La última firma de Francisco de Zurbarán


El 20 de abril de 1950 la investigadora María Luisa Caturla anunciaba en una conferencia pronunciada en el Consejo de Investigaciones Científicas de Madrid la localización del testamento de Francisco de Zurbarán. Hasta ese momento no se sabía la fecha exacta de su muerte y se creía que había fallecido en 1662. El documento, depositado en el Archivo Histórico de Protocolos de Madrid es de excepcional importancia por ser depositario de la última voluntad del pintor, así como que es rico en datos y en detalles.

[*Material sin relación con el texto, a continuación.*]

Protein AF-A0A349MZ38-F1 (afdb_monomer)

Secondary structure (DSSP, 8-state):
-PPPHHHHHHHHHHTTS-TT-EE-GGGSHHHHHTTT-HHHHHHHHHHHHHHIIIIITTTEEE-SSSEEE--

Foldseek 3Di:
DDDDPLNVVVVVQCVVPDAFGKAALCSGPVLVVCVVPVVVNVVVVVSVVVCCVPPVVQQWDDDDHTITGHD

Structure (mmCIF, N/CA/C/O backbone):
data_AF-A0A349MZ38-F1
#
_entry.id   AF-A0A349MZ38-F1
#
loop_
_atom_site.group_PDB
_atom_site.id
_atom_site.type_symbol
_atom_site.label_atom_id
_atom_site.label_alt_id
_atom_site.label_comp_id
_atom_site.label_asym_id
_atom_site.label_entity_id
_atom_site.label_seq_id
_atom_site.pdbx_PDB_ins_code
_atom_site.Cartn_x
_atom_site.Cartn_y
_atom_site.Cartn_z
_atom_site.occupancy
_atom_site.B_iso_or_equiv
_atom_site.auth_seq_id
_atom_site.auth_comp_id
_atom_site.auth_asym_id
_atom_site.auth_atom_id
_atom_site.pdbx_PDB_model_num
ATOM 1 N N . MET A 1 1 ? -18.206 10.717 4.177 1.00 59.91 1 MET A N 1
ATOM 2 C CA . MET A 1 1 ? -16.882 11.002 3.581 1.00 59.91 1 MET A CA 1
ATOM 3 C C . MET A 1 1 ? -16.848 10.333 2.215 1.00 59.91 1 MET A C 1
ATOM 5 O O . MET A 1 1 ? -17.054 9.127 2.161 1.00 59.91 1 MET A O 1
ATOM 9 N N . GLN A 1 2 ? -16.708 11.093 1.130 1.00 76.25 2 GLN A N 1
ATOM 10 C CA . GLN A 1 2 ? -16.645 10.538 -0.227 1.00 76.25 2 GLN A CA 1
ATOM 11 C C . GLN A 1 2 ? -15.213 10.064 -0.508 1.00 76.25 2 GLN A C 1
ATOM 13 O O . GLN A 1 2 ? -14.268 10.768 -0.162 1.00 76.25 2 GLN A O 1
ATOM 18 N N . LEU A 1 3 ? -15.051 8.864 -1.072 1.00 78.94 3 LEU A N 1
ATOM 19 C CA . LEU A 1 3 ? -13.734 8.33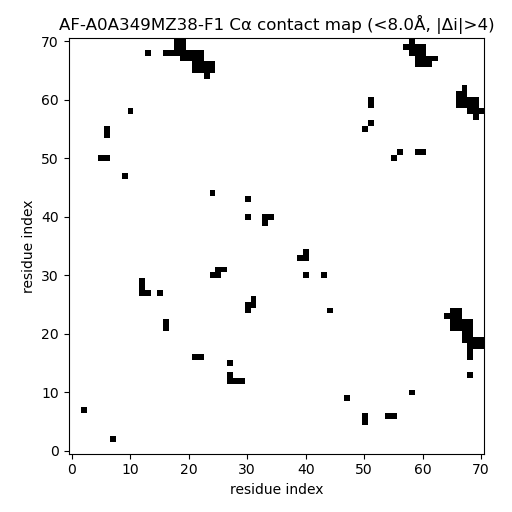4 -1.439 1.00 78.94 3 LEU A CA 1
ATOM 20 C C . LEU A 1 3 ? -13.215 9.044 -2.690 1.00 78.94 3 LEU A C 1
ATOM 22 O O . LEU A 1 3 ? -13.957 9.196 -3.662 1.00 78.94 3 LEU A O 1
ATOM 26 N N . THR A 1 4 ? -11.944 9.438 -2.676 1.00 89.50 4 THR A N 1
ATOM 27 C CA . THR A 1 4 ? -11.261 9.963 -3.865 1.00 89.50 4 THR A CA 1
ATOM 28 C C . THR A 1 4 ? -10.878 8.828 -4.820 1.00 89.50 4 THR A C 1
ATOM 30 O O . THR A 1 4 ? -10.810 7.663 -4.423 1.00 89.50 4 THR A O 1
ATOM 33 N N . THR A 1 5 ? -10.562 9.149 -6.078 1.00 88.44 5 THR A N 1
ATOM 34 C CA . THR A 1 5 ? -10.016 8.171 -7.039 1.00 88.44 5 THR A CA 1
ATOM 35 C C . THR A 1 5 ? -8.722 7.532 -6.521 1.00 88.44 5 THR A C 1
ATOM 37 O O . THR A 1 5 ? -8.495 6.339 -6.715 1.00 88.44 5 THR A O 1
ATOM 40 N N . THR A 1 6 ? -7.889 8.303 -5.815 1.00 88.25 6 THR A N 1
ATOM 41 C CA . THR A 1 6 ? -6.661 7.804 -5.182 1.00 88.25 6 THR A CA 1
ATOM 42 C C . THR A 1 6 ? -6.974 6.801 -4.075 1.00 88.25 6 THR A C 1
ATOM 44 O O . THR A 1 6 ? -6.370 5.729 -4.052 1.00 88.25 6 THR A O 1
ATOM 47 N N . ASP A 1 7 ? -7.959 7.092 -3.216 1.00 90.31 7 ASP A N 1
ATOM 48 C CA . ASP A 1 7 ? -8.399 6.147 -2.182 1.00 90.31 7 ASP A CA 1
ATOM 49 C C . ASP A 1 7 ? -8.920 4.857 -2.811 1.00 90.31 7 ASP A C 1
ATOM 51 O O . ASP A 1 7 ? -8.523 3.771 -2.406 1.00 90.31 7 ASP A O 1
ATOM 55 N N . GLN A 1 8 ? -9.778 4.961 -3.828 1.00 92.19 8 GLN A N 1
ATOM 56 C CA . GLN A 1 8 ? -10.329 3.797 -4.523 1.00 92.19 8 GLN A CA 1
ATOM 57 C C . GLN A 1 8 ? -9.227 2.932 -5.140 1.00 92.19 8 GLN A C 1
ATOM 59 O O . GLN A 1 8 ? -9.274 1.709 -5.023 1.00 92.19 8 GLN A O 1
ATOM 64 N N . ARG A 1 9 ? -8.208 3.555 -5.748 1.00 93.31 9 ARG A N 1
ATOM 65 C CA . ARG A 1 9 ? -7.060 2.851 -6.331 1.00 93.31 9 ARG A CA 1
ATOM 66 C C . ARG A 1 9 ? -6.310 2.042 -5.278 1.00 93.31 9 ARG A C 1
ATOM 68 O O . ARG A 1 9 ? -6.049 0.865 -5.512 1.00 93.31 9 ARG A O 1
ATOM 75 N N . TRP A 1 10 ? -5.969 2.648 -4.142 1.00 94.31 10 TRP A N 1
ATOM 76 C CA . TRP A 1 10 ? -5.223 1.962 -3.085 1.00 94.31 10 TRP A CA 1
ATOM 77 C C . TRP A 1 10 ? -6.070 0.922 -2.355 1.00 94.31 10 TRP A C 1
ATOM 79 O O . TRP A 1 10 ? -5.612 -0.196 -2.145 1.00 94.31 10 TRP A O 1
ATOM 89 N N . LEU A 1 11 ? -7.339 1.221 -2.079 1.00 93.50 11 LEU A N 1
ATOM 90 C CA . LEU A 1 11 ? -8.284 0.254 -1.521 1.00 93.50 11 LEU A CA 1
ATOM 91 C C . LEU A 1 11 ? -8.462 -0.970 -2.424 1.00 93.50 11 LEU A C 1
ATOM 93 O O . LEU A 1 11 ? -8.523 -2.088 -1.918 1.00 93.50 11 LEU A O 1
ATOM 97 N N . ALA A 1 12 ? -8.485 -0.785 -3.746 1.00 93.94 12 ALA A N 1
ATOM 98 C CA . ALA A 1 12 ? -8.526 -1.894 -4.693 1.00 93.94 12 ALA A CA 1
ATOM 99 C C . ALA A 1 12 ? -7.267 -2.774 -4.611 1.00 93.94 12 ALA A C 1
ATOM 101 O O . ALA A 1 12 ? -7.382 -3.994 -4.711 1.00 93.94 12 ALA A O 1
ATOM 102 N N . GLN A 1 13 ? -6.083 -2.190 -4.370 1.00 93.31 13 GLN A N 1
ATOM 103 C CA . GLN A 1 13 ? -4.862 -2.974 -4.130 1.00 93.31 13 GLN A CA 1
ATOM 104 C C . GLN A 1 13 ? -4.991 -3.842 -2.876 1.00 93.31 13 GLN A C 1
ATOM 106 O O . GLN A 1 13 ? -4.584 -4.996 -2.890 1.00 93.31 13 GLN A O 1
ATOM 111 N N . LEU A 1 14 ? -5.605 -3.316 -1.815 1.00 93.62 14 LEU A N 1
ATOM 112 C CA . LEU A 1 14 ? -5.752 -4.012 -0.535 1.00 93.62 14 LEU A CA 1
ATOM 113 C C . LEU A 1 14 ? -6.773 -5.153 -0.566 1.00 93.62 14 LEU A C 1
ATOM 115 O O . LEU A 1 14 ? -6.828 -5.930 0.384 1.00 93.62 14 LEU A O 1
ATOM 119 N N . LEU A 1 15 ? -7.565 -5.305 -1.633 1.00 92.25 15 LEU A N 1
ATOM 120 C CA . LEU A 1 15 ? -8.506 -6.424 -1.763 1.00 92.25 15 LEU A CA 1
ATOM 121 C C . LEU A 1 15 ? -7.806 -7.790 -1.784 1.00 92.25 15 LEU A C 1
ATOM 123 O O . LEU A 1 15 ? -8.433 -8.784 -1.425 1.00 92.25 15 LEU A O 1
ATOM 127 N N . CYS A 1 16 ? -6.519 -7.852 -2.146 1.00 90.00 16 CYS A N 1
ATOM 128 C CA . CYS A 1 16 ? -5.732 -9.085 -2.048 1.00 90.00 16 CYS A CA 1
ATOM 129 C C . CYS A 1 16 ? -5.209 -9.382 -0.632 1.00 90.00 16 CYS A C 1
ATOM 131 O O . CYS A 1 16 ? -4.680 -10.467 -0.403 1.00 90.00 16 CYS A O 1
ATOM 133 N N . CYS 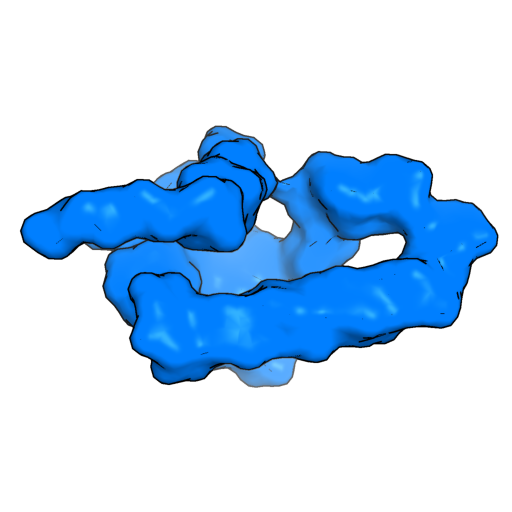A 1 17 ? -5.339 -8.442 0.306 1.00 91.38 17 CYS A N 1
ATOM 134 C CA . CYS A 1 17 ? -4.874 -8.559 1.685 1.00 91.38 17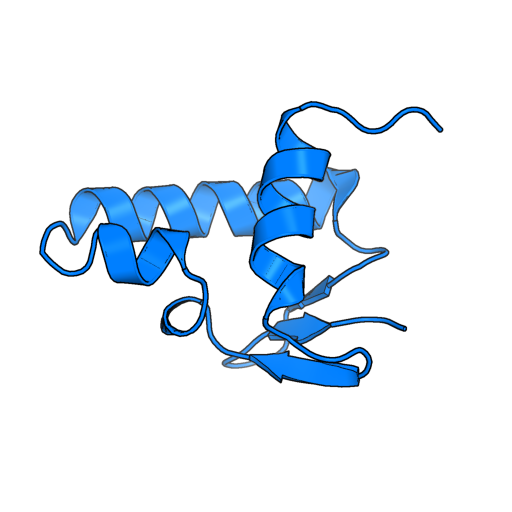 CYS A CA 1
ATOM 135 C C . CYS A 1 17 ? -6.096 -8.698 2.606 1.00 91.38 17 CYS A C 1
ATOM 137 O O . CYS A 1 17 ? -6.871 -7.746 2.709 1.00 91.38 17 CYS A O 1
ATOM 139 N N . PRO A 1 18 ? -6.319 -9.844 3.272 1.00 89.94 18 PRO A N 1
ATOM 140 C CA . PRO A 1 18 ? -7.434 -9.994 4.204 1.00 89.94 18 PRO A CA 1
ATOM 141 C C . PRO A 1 18 ? -7.403 -8.942 5.332 1.00 89.94 18 PRO A C 1
ATOM 143 O O . PRO A 1 18 ? -6.323 -8.483 5.707 1.00 89.94 18 PRO A O 1
ATOM 146 N N . PRO A 1 19 ? -8.558 -8.543 5.892 1.00 89.31 19 PRO A N 1
ATOM 147 C CA . PRO A 1 19 ? -8.597 -7.705 7.091 1.00 89.31 19 PRO A CA 1
ATOM 148 C C . PRO A 1 19 ? -7.784 -8.329 8.240 1.00 89.31 19 PRO A C 1
ATOM 150 O O . PRO A 1 19 ? -7.846 -9.541 8.455 1.00 89.31 19 PRO A O 1
ATOM 153 N N . GLY A 1 20 ? -6.969 -7.523 8.927 1.00 88.44 20 GLY A N 1
ATOM 154 C CA . GLY A 1 20 ? -6.048 -7.977 9.974 1.00 88.44 20 GLY A CA 1
ATOM 155 C C . GLY A 1 20 ? -4.764 -8.643 9.467 1.00 88.44 20 GLY A C 1
ATOM 156 O O . GLY A 1 20 ? -3.901 -8.982 10.275 1.00 88.44 20 GLY A O 1
ATOM 157 N N . ALA A 1 21 ? -4.606 -8.836 8.153 1.00 92.38 21 ALA A N 1
ATOM 158 C CA . ALA A 1 21 ? -3.392 -9.415 7.595 1.00 92.38 21 ALA A CA 1
ATOM 159 C C . ALA A 1 21 ? -2.259 -8.388 7.499 1.00 92.38 21 ALA A C 1
ATOM 161 O O . ALA A 1 21 ? -2.463 -7.218 7.152 1.00 92.38 21 ALA A O 1
ATOM 162 N N . HIS A 1 22 ? -1.053 -8.889 7.739 1.00 94.31 22 HIS A N 1
ATOM 163 C CA . HIS A 1 22 ? 0.196 -8.207 7.450 1.00 94.31 22 HIS A CA 1
ATOM 164 C C . HIS A 1 22 ? 0.589 -8.431 5.989 1.00 94.31 22 HIS A C 1
ATOM 166 O O . HIS A 1 22 ? 0.384 -9.515 5.435 1.00 94.31 22 HIS A O 1
ATOM 172 N N . PHE A 1 23 ? 1.137 -7.405 5.350 1.00 94.00 23 PHE A N 1
ATOM 173 C CA . PHE A 1 23 ? 1.559 -7.451 3.961 1.00 94.00 23 PHE A CA 1
ATOM 174 C C . PHE A 1 23 ? 2.740 -6.517 3.704 1.00 94.00 23 PHE A C 1
ATOM 176 O O . PHE A 1 23 ? 2.911 -5.485 4.348 1.00 94.00 23 PHE A O 1
ATOM 183 N N . THR A 1 24 ? 3.551 -6.862 2.708 1.00 93.56 24 THR A N 1
ATOM 184 C CA . THR A 1 24 ? 4.603 -5.984 2.187 1.00 93.56 24 THR A CA 1
ATOM 185 C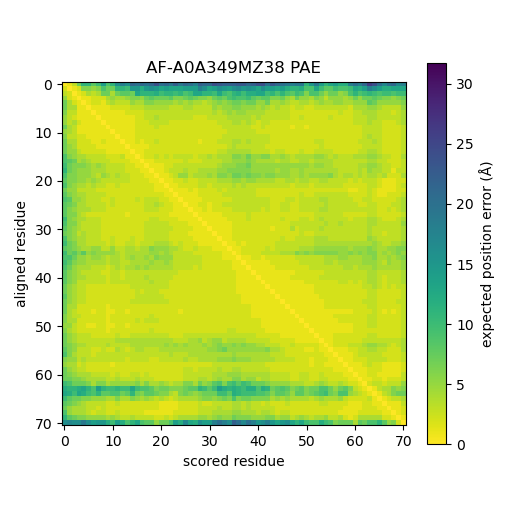 C . THR A 1 24 ? 4.121 -5.292 0.919 1.00 93.56 24 THR A C 1
ATOM 187 O O . THR A 1 24 ? 3.244 -5.802 0.216 1.00 93.56 24 THR A O 1
ATOM 190 N N . MET A 1 25 ? 4.735 -4.167 0.556 1.00 90.88 25 MET A N 1
ATOM 191 C CA . MET A 1 25 ? 4.399 -3.468 -0.694 1.00 90.88 25 MET A CA 1
ATOM 192 C C . MET A 1 25 ? 4.557 -4.347 -1.929 1.00 90.88 25 MET A C 1
ATOM 194 O O . MET A 1 25 ? 3.733 -4.296 -2.835 1.00 90.88 25 MET A O 1
ATOM 198 N N . GLN A 1 26 ? 5.552 -5.234 -1.919 1.00 90.81 26 GLN A N 1
ATOM 199 C CA . GLN A 1 26 ? 5.815 -6.181 -3.002 1.00 90.81 26 GLN A CA 1
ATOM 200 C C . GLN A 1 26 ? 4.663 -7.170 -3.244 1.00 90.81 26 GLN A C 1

Realizó el testamento en el lecho de muerte, el 26 de agosto de 1664 (cuando residía en Madrid) invocando al Santísimo Sacramento y a la Inmaculada Concepción para decir a continuación que «sepase como yo Francisco de Zurbarán, natural de Fuente de Cantos, en Extremadura, residente en ésta de Madrid…». A finales de agosto su viuda, Leonor de Tordera, acudió a un notario para confeccionar un inventario sobre los enseres del pintor. Allí declaró que había fallecido el miércoles 27 de agosto de 1664. Zurbarán había nacido en Fuente de Cantos en 1598. Diez años antes, sus padres, Luis de Zurbarán e Isabel Márquez se habían casado en Monesterio, partida que hallé en el Archivo Parroquial de Monesterio en agosto de 2000. Llama la atención como la firma que plasmó Zurbarán en su testamento muestra la decadencia causada por la enfermedad, nada que ver cuando gozaba de salud, como muestra esta otra que data de 1634. Zurbarán dispuso en su testamento que su cadáver fuese inhumado en la Iglesia de los Recoletos Agustinos Descalzos de Madrid, edificio en cuyo solar se levantó en el siglo XIX la Biblioteca Nacional.